On Friday morning, BTC continues to defend $92,000, sliding about 1% over the past 24 hours. Despite the drop, the weekly trend still shows signs of recovery.

The latest pullback appears to be driven by outflows from U.S. Bitcoin spot ETFs. On Wednesday and Thursday alone, more than $200 million exited institutional products.

Bitcoin ETF outflows in the U.S.
Outflows from U.S. Bitcoin ETFs. Source Sosovalue

Fresh labor market data in the United States also put pressure on risk assets. ADP, a private payroll services firm, reported sharp job losses in November.

Roughly 32,000 positions were eliminated last month, hitting small and mid-sized businesses the hardest. In October, U.S. companies had added 47,000 jobs instead of cutting them.

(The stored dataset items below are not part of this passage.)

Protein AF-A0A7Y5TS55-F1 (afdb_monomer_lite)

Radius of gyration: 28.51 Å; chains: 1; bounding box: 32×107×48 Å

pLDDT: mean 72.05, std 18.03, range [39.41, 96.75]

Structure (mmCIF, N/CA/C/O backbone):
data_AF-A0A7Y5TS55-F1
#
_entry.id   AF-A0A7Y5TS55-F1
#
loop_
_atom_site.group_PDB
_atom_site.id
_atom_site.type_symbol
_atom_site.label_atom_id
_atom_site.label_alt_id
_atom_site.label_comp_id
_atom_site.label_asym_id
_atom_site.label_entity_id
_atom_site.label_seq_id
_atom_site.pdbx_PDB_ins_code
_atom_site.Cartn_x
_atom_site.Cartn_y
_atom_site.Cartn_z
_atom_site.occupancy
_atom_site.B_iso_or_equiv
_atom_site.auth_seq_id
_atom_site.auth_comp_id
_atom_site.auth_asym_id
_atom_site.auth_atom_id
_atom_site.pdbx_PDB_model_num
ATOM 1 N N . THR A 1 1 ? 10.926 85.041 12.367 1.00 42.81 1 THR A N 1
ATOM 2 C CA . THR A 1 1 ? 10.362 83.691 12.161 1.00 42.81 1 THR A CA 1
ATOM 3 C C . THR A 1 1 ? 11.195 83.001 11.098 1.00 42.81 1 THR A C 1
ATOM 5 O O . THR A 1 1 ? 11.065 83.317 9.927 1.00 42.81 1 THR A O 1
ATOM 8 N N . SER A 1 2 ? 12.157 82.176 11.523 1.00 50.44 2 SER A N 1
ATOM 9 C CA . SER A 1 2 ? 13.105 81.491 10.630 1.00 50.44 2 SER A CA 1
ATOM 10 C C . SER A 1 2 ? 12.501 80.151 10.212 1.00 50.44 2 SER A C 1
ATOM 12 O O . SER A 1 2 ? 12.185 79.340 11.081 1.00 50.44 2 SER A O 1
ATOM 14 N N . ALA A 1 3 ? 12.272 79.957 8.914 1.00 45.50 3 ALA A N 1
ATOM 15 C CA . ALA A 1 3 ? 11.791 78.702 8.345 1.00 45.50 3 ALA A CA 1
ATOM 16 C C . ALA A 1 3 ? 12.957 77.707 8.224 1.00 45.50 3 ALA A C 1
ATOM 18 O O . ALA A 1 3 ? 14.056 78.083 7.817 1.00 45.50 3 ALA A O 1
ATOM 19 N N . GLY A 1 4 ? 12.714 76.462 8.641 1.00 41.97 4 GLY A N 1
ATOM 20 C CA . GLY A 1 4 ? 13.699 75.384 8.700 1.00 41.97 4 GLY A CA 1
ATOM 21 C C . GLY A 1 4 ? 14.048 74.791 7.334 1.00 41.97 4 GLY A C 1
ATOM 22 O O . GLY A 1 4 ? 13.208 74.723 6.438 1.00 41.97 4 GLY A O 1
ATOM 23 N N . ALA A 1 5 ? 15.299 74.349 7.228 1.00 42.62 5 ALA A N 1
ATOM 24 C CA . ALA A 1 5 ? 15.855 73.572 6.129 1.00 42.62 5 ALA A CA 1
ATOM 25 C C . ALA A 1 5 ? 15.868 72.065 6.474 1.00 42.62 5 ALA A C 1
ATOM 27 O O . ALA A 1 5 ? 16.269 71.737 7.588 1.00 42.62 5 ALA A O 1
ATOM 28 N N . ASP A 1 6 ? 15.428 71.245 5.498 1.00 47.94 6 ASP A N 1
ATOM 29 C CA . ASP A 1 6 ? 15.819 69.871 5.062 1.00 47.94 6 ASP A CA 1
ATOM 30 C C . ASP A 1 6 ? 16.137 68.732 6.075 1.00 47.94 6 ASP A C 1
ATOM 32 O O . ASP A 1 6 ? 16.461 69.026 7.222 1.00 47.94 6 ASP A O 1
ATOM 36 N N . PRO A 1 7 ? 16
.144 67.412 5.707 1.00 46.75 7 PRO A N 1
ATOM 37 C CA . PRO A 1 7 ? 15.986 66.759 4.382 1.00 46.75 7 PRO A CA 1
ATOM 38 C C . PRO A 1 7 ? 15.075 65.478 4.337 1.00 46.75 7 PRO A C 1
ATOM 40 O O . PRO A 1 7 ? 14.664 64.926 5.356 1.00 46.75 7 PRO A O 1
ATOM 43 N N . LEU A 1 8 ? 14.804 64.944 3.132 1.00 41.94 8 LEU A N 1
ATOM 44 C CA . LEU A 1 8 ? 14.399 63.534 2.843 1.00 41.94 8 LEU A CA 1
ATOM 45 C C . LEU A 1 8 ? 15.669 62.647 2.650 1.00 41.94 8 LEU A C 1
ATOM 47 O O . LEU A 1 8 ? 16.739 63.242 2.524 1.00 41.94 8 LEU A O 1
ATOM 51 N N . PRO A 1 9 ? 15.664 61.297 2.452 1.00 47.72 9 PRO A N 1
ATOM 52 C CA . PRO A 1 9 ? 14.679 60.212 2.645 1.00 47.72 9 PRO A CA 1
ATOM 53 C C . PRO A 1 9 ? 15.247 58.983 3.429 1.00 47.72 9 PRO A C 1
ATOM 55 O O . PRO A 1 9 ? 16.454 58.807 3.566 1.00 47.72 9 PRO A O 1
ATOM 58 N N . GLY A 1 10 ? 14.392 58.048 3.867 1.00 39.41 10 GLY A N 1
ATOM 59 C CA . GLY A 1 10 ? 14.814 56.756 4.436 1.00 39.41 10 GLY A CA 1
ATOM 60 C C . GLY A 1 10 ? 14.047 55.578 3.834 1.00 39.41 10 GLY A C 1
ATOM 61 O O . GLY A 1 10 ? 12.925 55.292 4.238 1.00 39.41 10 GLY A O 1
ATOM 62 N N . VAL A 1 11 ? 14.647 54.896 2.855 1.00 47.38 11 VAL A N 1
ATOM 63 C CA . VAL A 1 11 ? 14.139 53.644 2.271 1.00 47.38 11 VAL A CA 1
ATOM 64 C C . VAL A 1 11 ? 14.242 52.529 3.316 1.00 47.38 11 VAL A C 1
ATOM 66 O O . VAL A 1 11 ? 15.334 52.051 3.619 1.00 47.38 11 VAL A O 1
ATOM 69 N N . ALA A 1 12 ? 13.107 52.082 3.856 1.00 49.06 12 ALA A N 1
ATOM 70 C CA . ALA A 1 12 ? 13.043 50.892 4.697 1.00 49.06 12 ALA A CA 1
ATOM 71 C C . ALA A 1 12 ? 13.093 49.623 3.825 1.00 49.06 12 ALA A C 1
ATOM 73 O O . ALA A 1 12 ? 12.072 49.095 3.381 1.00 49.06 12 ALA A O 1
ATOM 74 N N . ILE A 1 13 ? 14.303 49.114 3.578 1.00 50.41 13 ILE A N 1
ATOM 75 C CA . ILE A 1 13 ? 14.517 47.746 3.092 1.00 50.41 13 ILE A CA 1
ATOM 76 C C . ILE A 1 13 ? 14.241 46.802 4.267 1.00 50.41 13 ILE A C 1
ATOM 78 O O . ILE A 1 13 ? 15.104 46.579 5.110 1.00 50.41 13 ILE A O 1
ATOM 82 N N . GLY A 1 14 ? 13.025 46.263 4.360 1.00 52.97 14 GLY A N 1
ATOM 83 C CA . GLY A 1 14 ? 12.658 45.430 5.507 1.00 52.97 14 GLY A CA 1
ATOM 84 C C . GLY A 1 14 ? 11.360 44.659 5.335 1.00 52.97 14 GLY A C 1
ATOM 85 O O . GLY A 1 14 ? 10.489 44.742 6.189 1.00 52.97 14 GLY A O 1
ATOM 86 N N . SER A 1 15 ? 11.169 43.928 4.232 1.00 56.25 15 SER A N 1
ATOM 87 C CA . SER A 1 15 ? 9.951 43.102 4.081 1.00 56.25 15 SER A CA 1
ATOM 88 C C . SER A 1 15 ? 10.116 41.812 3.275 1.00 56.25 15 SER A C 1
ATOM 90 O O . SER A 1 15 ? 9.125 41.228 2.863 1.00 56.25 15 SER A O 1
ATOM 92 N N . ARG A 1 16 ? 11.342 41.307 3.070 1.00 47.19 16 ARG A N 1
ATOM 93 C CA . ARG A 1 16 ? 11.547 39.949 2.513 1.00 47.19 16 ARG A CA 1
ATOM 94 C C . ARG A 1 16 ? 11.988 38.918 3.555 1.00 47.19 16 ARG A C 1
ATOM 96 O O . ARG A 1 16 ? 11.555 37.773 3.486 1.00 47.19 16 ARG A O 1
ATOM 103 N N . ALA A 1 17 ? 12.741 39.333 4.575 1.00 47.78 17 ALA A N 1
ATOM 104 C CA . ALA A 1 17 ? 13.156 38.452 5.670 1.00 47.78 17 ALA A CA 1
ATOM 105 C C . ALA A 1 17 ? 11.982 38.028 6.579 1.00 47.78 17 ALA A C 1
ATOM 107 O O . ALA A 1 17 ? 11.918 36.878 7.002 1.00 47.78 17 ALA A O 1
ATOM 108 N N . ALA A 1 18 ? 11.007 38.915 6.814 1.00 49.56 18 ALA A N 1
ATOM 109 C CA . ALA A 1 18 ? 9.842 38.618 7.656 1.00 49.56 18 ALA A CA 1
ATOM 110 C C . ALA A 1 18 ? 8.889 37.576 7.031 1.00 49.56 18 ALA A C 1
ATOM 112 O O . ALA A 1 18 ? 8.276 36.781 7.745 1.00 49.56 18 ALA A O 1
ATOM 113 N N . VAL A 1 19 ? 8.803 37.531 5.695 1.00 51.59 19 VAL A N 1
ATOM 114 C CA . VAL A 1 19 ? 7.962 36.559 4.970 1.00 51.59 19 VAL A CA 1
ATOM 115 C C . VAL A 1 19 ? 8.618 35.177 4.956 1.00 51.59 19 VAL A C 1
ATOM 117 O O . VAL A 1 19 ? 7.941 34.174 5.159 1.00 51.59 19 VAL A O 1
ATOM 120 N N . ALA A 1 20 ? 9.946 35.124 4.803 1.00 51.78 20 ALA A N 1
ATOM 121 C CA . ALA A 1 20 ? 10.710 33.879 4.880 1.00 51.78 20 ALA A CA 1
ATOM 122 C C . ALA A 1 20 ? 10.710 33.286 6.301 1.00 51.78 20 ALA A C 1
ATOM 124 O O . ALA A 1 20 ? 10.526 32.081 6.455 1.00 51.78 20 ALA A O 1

According to ADP Chief Economist Nela Richardson, hiring conditions have weakened as employers face cautious consumers and an uncertain economic outlook.

Although ADP data is not an official government metric, financial markets treat it as a key indicator for Federal Reserve policy — meaning it can indirectly affect Bitcoin.

Investors now await the Fed’s upcoming decision on December 10, when policymakers could cut interest rates. A rate cut would likely be bullish for Bitcoin and other risk assets.

CME FedWatch rate cut probability
CME Group FedWatch Tool: probability of a 25 bps cut to 3.75% exceeds 87%

The decision may also depend on inflation data expected today from the U.S. Bureau of Labor Statistics (BLS). Due to the recent government shutdown, the release was postponed.

Beyond macroeconomic factors, Bitcoin is under pressure from developments at MicroStrategy, run by Michael Saylor. The company, the largest publicly listed BTC holder, faces potential exclusion from the MSCI index and is reportedly weighing partial Bitcoin sales.

According to analysts at FORECK.INFO, the $92,000 area remains critical. If Bitcoin breaks below this level and fails to recover, the sell-off could accelerate — potentially pushing BTC toward $70,000.